Bande dessinée

Jean-Christophe Deveney

Portraits de Persil

✒ Mehdi Ain-Bouzid

(Librairie L'Alternative, Neuilly-Plaisance)

Après le remarqué Soli Deo Gloria qui suivait deux orphelins s'extirpant de leurs destins tragiques grâce à la musique, Jean-Christophe Deveney se penche sur les vertus émancipatrices de la peinture. C’est avec la palette de Saïd Sassine, à l'origine du projet, qu’est née cette toile pittoresque.

Dans une France alternative inspirée du Second Empire, Lina s'offre une retraite bucolique et solitaire à la campagne, profitant de la maison isolée que lui prête une amie, loin de la capitale. Dans ce petit bout de paradis forestier, la jeune citadine espère retrouver l'essence de son art au contact de la nature, redonner vie à ses pinceaux. C'est du moins l'une des raisons de son isolement. Car si Lina ressent un tel besoin de respirer la beauté du monde, c'est parce qu'elle étouffe face aux conventions conjugales qu’elle a laissées derrière elle. Fuyant entre les feuillages, sa quête prend un tournant merveilleux quand elle découvre les habitants secrets de la forêt. Esprits de la nature et feux follets accompagnent ses déambulations jusqu'à sa rencontre avec Persil, centaure en bois, fasciné par l'art de la jeune femme. Entre les deux personnages se noue bientôt une relation profondément intime, tandis que défilent les saisons dans un monde s’apprêtant à rentrer en guerre.

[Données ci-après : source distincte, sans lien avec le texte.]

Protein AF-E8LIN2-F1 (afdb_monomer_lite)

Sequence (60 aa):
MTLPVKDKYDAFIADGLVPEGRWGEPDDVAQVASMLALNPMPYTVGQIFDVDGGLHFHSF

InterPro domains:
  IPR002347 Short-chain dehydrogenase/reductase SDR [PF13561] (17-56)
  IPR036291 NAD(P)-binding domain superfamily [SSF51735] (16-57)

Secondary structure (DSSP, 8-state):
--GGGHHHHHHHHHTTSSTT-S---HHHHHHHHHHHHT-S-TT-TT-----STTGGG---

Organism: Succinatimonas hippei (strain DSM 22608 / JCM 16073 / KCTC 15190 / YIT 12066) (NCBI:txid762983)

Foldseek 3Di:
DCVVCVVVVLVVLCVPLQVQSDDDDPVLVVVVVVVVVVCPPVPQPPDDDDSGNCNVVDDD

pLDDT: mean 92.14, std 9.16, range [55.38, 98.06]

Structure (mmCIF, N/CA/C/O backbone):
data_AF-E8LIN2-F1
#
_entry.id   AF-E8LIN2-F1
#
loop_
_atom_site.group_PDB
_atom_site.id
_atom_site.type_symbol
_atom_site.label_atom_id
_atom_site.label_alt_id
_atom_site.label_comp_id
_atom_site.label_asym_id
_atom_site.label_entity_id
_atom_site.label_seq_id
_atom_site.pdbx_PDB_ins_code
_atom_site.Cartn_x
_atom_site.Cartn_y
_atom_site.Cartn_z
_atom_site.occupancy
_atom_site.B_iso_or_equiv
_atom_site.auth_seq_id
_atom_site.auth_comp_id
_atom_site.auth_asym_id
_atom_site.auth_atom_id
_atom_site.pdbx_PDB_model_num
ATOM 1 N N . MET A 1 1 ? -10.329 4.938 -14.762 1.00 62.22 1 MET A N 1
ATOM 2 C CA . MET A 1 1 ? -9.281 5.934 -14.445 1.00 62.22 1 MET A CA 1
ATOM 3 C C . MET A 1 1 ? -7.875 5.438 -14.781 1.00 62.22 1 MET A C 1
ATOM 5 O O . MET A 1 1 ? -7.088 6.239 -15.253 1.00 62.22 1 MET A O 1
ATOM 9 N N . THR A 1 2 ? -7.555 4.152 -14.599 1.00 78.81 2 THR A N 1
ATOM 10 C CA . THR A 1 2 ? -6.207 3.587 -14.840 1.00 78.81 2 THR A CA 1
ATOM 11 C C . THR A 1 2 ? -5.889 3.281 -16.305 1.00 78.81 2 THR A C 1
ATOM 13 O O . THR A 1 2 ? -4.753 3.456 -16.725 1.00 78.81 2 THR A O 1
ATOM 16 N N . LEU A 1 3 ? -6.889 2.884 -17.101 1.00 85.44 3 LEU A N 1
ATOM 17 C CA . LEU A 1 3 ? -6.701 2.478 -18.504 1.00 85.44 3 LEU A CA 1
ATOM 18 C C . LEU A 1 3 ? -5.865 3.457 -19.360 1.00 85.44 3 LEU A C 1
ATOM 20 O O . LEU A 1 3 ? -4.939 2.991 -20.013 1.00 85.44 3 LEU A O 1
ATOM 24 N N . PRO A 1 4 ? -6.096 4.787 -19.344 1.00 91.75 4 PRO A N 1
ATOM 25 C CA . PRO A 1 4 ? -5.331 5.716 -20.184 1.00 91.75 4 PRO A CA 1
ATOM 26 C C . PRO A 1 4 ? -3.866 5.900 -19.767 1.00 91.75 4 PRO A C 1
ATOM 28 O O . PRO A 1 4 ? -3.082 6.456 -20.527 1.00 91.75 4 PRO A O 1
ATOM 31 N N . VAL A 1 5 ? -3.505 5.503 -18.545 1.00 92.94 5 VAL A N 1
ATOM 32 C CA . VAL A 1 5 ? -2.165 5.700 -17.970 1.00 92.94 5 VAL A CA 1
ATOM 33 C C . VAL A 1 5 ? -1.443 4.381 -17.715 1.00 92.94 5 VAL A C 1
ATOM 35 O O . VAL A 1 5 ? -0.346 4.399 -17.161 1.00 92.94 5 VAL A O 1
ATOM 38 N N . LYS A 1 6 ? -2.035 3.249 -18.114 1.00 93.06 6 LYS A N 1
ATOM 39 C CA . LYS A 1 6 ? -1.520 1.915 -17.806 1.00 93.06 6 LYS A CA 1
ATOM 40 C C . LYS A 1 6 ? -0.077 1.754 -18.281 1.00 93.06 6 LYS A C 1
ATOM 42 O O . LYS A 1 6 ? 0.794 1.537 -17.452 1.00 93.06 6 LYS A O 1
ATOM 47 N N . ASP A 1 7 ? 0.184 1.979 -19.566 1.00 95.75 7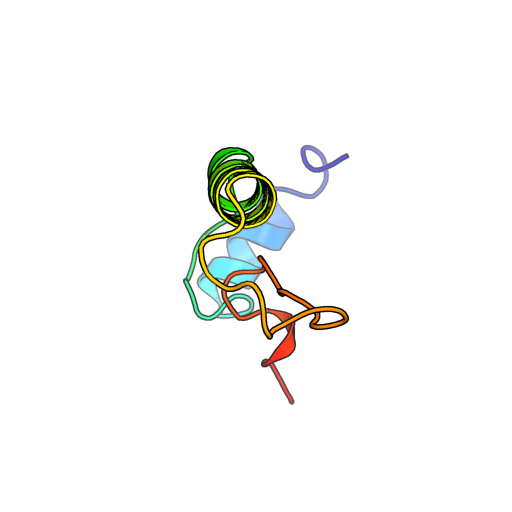 ASP A N 1
ATOM 48 C CA . ASP A 1 7 ? 1.514 1.767 -20.156 1.00 95.75 7 ASP A CA 1
ATOM 49 C C . ASP A 1 7 ? 2.595 2.637 -19.493 1.00 95.75 7 ASP A C 1
ATOM 51 O O . ASP A 1 7 ? 3.728 2.208 -19.287 1.00 95.75 7 ASP A O 1
ATOM 55 N N . LYS A 1 8 ? 2.232 3.863 -19.096 1.00 94.62 8 LYS A N 1
ATOM 56 C CA . LYS A 1 8 ? 3.132 4.773 -18.377 1.00 94.62 8 LYS A CA 1
ATOM 57 C C . LYS A 1 8 ? 3.527 4.205 -17.013 1.00 94.62 8 LYS A C 1
ATOM 59 O O . LYS A 1 8 ? 4.697 4.244 -16.648 1.00 94.62 8 LYS A O 1
ATOM 64 N N . TYR A 1 9 ? 2.554 3.721 -16.249 1.00 94.19 9 TYR A N 1
ATOM 65 C CA . TYR A 1 9 ? 2.814 3.167 -14.923 1.00 94.19 9 TYR A CA 1
ATOM 66 C C . TYR A 1 9 ? 3.422 1.765 -14.985 1.00 94.19 9 TYR A C 1
ATOM 68 O O . TYR A 1 9 ? 4.222 1.450 -14.116 1.00 94.19 9 TYR A O 1
ATOM 76 N N . ASP A 1 10 ? 3.133 0.968 -16.018 1.00 96.06 10 ASP A N 1
ATOM 77 C CA . ASP A 1 10 ? 3.843 -0.290 -16.280 1.00 96.06 10 ASP A CA 1
ATOM 78 C C . ASP A 1 10 ? 5.353 -0.037 -16.380 1.00 96.06 10 ASP A C 1
ATOM 80 O O . ASP A 1 10 ? 6.135 -0.710 -15.713 1.00 96.06 10 ASP A O 1
ATOM 84 N N . ALA A 1 11 ? 5.756 0.971 -17.166 1.00 96.69 11 ALA A N 1
ATOM 85 C CA . ALA A 1 11 ? 7.157 1.358 -17.299 1.00 96.69 11 ALA A CA 1
ATOM 86 C C . ALA A 1 11 ? 7.744 1.831 -15.963 1.00 96.69 11 ALA A C 1
ATOM 88 O O . ALA A 1 11 ? 8.796 1.358 -15.555 1.00 96.69 11 ALA A O 1
ATOM 89 N N . PHE A 1 12 ? 7.038 2.697 -15.233 1.00 95.06 12 PHE A N 1
ATOM 90 C CA . PHE A 1 12 ? 7.523 3.171 -13.935 1.00 95.06 12 PHE A CA 1
ATOM 91 C C . PHE A 1 12 ? 7.671 2.054 -12.902 1.00 95.06 12 PHE A C 1
ATOM 93 O O . PHE A 1 12 ? 8.631 2.051 -12.139 1.00 95.06 12 PHE A O 1
ATOM 100 N N . ILE A 1 13 ? 6.737 1.105 -12.865 1.00 95.19 13 ILE A N 1
ATOM 101 C CA . ILE A 1 13 ? 6.814 -0.055 -11.976 1.00 95.19 13 ILE A CA 1
ATOM 102 C C . ILE A 1 13 ? 8.007 -0.934 -12.368 1.00 95.19 13 ILE A C 1
ATOM 104 O O . ILE A 1 13 ? 8.754 -1.348 -11.485 1.00 95.19 13 ILE A O 1
ATOM 108 N N . ALA A 1 14 ? 8.232 -1.161 -13.666 1.00 95.19 14 ALA A N 1
ATOM 109 C CA . ALA A 1 14 ? 9.408 -1.883 -14.156 1.00 95.19 14 ALA A CA 1
ATOM 110 C C . ALA A 1 14 ? 10.730 -1.167 -13.813 1.00 95.19 14 ALA A C 1
ATOM 112 O O . ALA A 1 14 ? 11.720 -1.830 -13.514 1.00 95.19 14 ALA A O 1
ATOM 113 N N . ASP A 1 15 ? 10.720 0.168 -13.785 1.00 95.00 15 ASP A N 1
ATOM 114 C CA . ASP A 1 15 ? 11.847 1.014 -13.373 1.00 95.00 15 ASP A CA 1
ATOM 115 C C . ASP A 1 15 ? 11.991 1.134 -11.838 1.00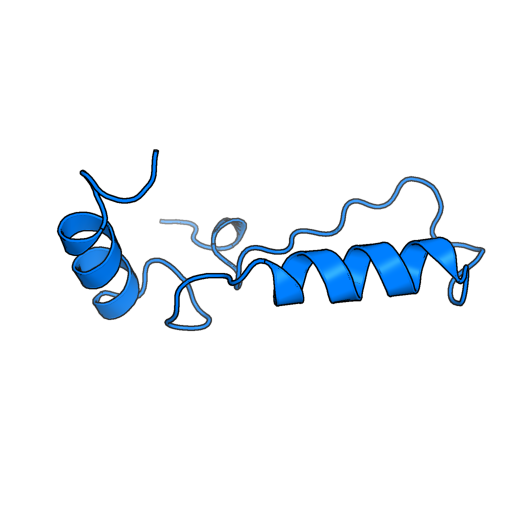 95.00 15 ASP A C 1
ATOM 117 O O . ASP A 1 15 ? 12.887 1.822 -11.349 1.00 95.00 15 ASP A O 1
ATOM 121 N N . GLY A 1 16 ? 11.142 0.450 -11.061 1.00 93.31 16 GLY A N 1
ATOM 122 C CA . GLY A 1 16 ? 11.263 0.345 -9.604 1.00 93.31 16 GLY A CA 1
ATOM 123 C C . GLY A 1 16 ? 10.471 1.373 -8.792 1.00 93.31 16 GLY A C 1
ATOM 124 O O . GLY A 1 16 ? 10.737 1.525 -7.601 1.00 93.31 16 GLY A O 1
ATOM 125 N N . LEU A 1 17 ? 9.488 2.062 -9.389 1.00 93.81 17 LEU A N 1
ATOM 126 C CA . LEU A 1 17 ? 8.605 2.997 -8.671 1.00 93.81 17 LEU A CA 1
ATOM 127 C C . LEU A 1 17 ? 7.893 2.330 -7.483 1.00 93.81 17 LEU A C 1
ATOM 129 O O . LEU A 1 17 ? 7.718 2.948 -6.437 1.00 93.81 17 LEU A O 1
ATOM 133 N N . VAL A 1 18 ? 7.465 1.079 -7.658 1.00 95.25 18 VAL A N 1
ATOM 134 C CA . VAL A 1 18 ? 6.846 0.271 -6.603 1.00 95.25 18 VAL A CA 1
ATOM 135 C C . VAL A 1 18 ? 7.854 -0.804 -6.204 1.00 95.25 18 VAL A C 1
ATOM 137 O O . VAL A 1 18 ? 8.174 -1.637 -7.052 1.00 95.25 18 VAL A O 1
ATOM 140 N N . PRO A 1 19 ? 8.342 -0.829 -4.950 1.00 94.31 19 PRO A N 1
ATOM 141 C CA . PRO A 1 19 ? 9.287 -1.845 -4.481 1.00 94.31 19 PRO A CA 1
ATOM 142 C C . PRO A 1 19 ? 8.835 -3.293 -4.716 1.00 94.31 19 PRO A C 1
ATOM 144 O O . PRO A 1 19 ? 9.649 -4.137 -5.077 1.00 94.31 19 PRO A O 1
ATOM 147 N N . GLU A 1 20 ? 7.538 -3.571 -4.576 1.00 95.19 20 GLU A N 1
ATOM 148 C CA . GLU A 1 20 ? 6.942 -4.888 -4.861 1.00 95.19 20 GLU A CA 1
ATOM 149 C C . GLU A 1 20 ? 6.963 -5.259 -6.365 1.00 95.19 20 GLU A C 1
ATOM 151 O O . GLU A 1 20 ? 6.729 -6.407 -6.735 1.00 95.19 20 GLU A O 1
ATOM 156 N N . GLY A 1 21 ? 7.240 -4.305 -7.261 1.00 95.38 21 GLY A N 1
ATOM 157 C CA . GLY A 1 21 ? 7.463 -4.558 -8.689 1.00 95.38 21 GLY A CA 1
ATOM 158 C C . GLY A 1 21 ? 6.212 -4.928 -9.491 1.00 95.38 21 GLY A C 1
ATOM 159 O O . GLY A 1 21 ? 6.324 -5.462 -10.595 1.00 95.38 21 GLY A O 1
ATOM 160 N N . ARG A 1 22 ? 5.012 -4.657 -8.965 1.00 96.19 22 ARG A N 1
ATOM 161 C CA . ARG A 1 22 ? 3.740 -4.917 -9.655 1.00 96.19 22 ARG A CA 1
ATOM 162 C C . ARG A 1 22 ? 2.680 -3.866 -9.353 1.00 96.19 22 ARG A C 1
ATOM 164 O O . ARG A 1 22 ? 2.796 -3.078 -8.418 1.00 96.19 22 ARG A O 1
ATOM 171 N N . TRP A 1 23 ? 1.603 -3.919 -10.128 1.00 96.12 23 TRP A N 1
ATOM 172 C CA . TRP A 1 23 ? 0.360 -3.245 -9.779 1.00 96.12 23 TRP A CA 1
ATOM 173 C C . TRP A 1 23 ? -0.262 -3.862 -8.528 1.00 96.12 23 TRP A C 1
ATOM 175 O O . TRP A 1 23 ? -0.210 -5.079 -8.334 1.00 96.12 23 TRP A O 1
ATOM 185 N N . GLY A 1 24 ? -0.880 -3.011 -7.712 1.00 95.81 24 GLY A N 1
ATOM 186 C CA . GLY A 1 24 ? -1.832 -3.456 -6.703 1.00 95.81 24 GLY A CA 1
ATOM 187 C C . GLY A 1 24 ? -3.129 -3.914 -7.365 1.00 95.81 24 GLY A C 1
ATOM 188 O O . GLY A 1 24 ? -3.627 -3.264 -8.288 1.00 95.81 24 GLY A O 1
ATOM 189 N N . GLU A 1 25 ? -3.678 -5.013 -6.871 1.00 96.31 25 GLU A N 1
ATOM 190 C CA . GLU A 1 25 ? -4.960 -5.568 -7.282 1.00 96.31 25 GLU A CA 1
ATOM 191 C C . GLU A 1 25 ? -6.026 -5.278 -6.213 1.00 96.31 25 GLU A C 1
ATOM 193 O O . GLU A 1 25 ? -5.697 -5.092 -5.036 1.00 96.31 25 GLU A O 1
ATOM 198 N N . PRO A 1 26 ? -7.326 -5.258 -6.568 1.00 96.56 26 PRO A N 1
ATOM 199 C CA . PRO A 1 26 ? -8.401 -5.058 -5.592 1.00 96.56 26 PRO A CA 1
ATOM 200 C C . PRO A 1 26 ? -8.333 -6.023 -4.398 1.00 96.56 26 PRO A C 1
ATOM 202 O O . PRO A 1 26 ? -8.666 -5.643 -3.272 1.00 96.56 26 PRO A O 1
ATOM 205 N N . ASP A 1 27 ? -7.855 -7.245 -4.636 1.00 98.06 27 ASP A N 1
ATOM 206 C CA . ASP A 1 27 ? -7.713 -8.285 -3.619 1.00 98.06 27 ASP A CA 1
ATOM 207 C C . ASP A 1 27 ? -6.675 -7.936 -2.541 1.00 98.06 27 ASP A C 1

Impossible en parcourant ces pages de ne pas penser à une œuvre du Studio Ghibli : la rondeur du dessin, le jeu de couleurs qui accompagne chaque saison et la dimension écologique de cette fable s’inscrivent dans la lignée des films d’animation japonais. On ressent à chaque case l'émerveillement d'une œuvre imaginée comme un conte destiné à un public jeunesse. Mais Portraits de Persil n'a rien d’une histoire pour enfants. Tandis que Lina et Persil apprennent à se connaître, l'épanouissement de la jeune femme se confronte aux angoisses du monde réel. Dans ce jeu entre deux êtres de mondes différents (qui rappelle fortement La Forme de l'eau de Guillermo Del Toro), jaillissent des thématiques adultes et parfois inattendues, liées à la volonté d'indépendance de Lina. On parle de patriarcat et d'anticonformisme bien sûr, mais aussi de peur de la maternité et de la grossesse, avec des métaphores visuelles saisissantes qui nous font basculer progressivement de l’enchantement à l'horreur. Ce qui commence comme une jolie échappatoire sylvestre prend bientôt des allures de cauchemar et la direction que prend le récit nous rappelle le caractère éphémère de la parenthèse de Lina. Mêlant brillamment le merveilleux et l'épouvante, Portraits de Persil, malgré les sources d’inspiration évoquées plus haut, réussit à trouver sa propre singularité.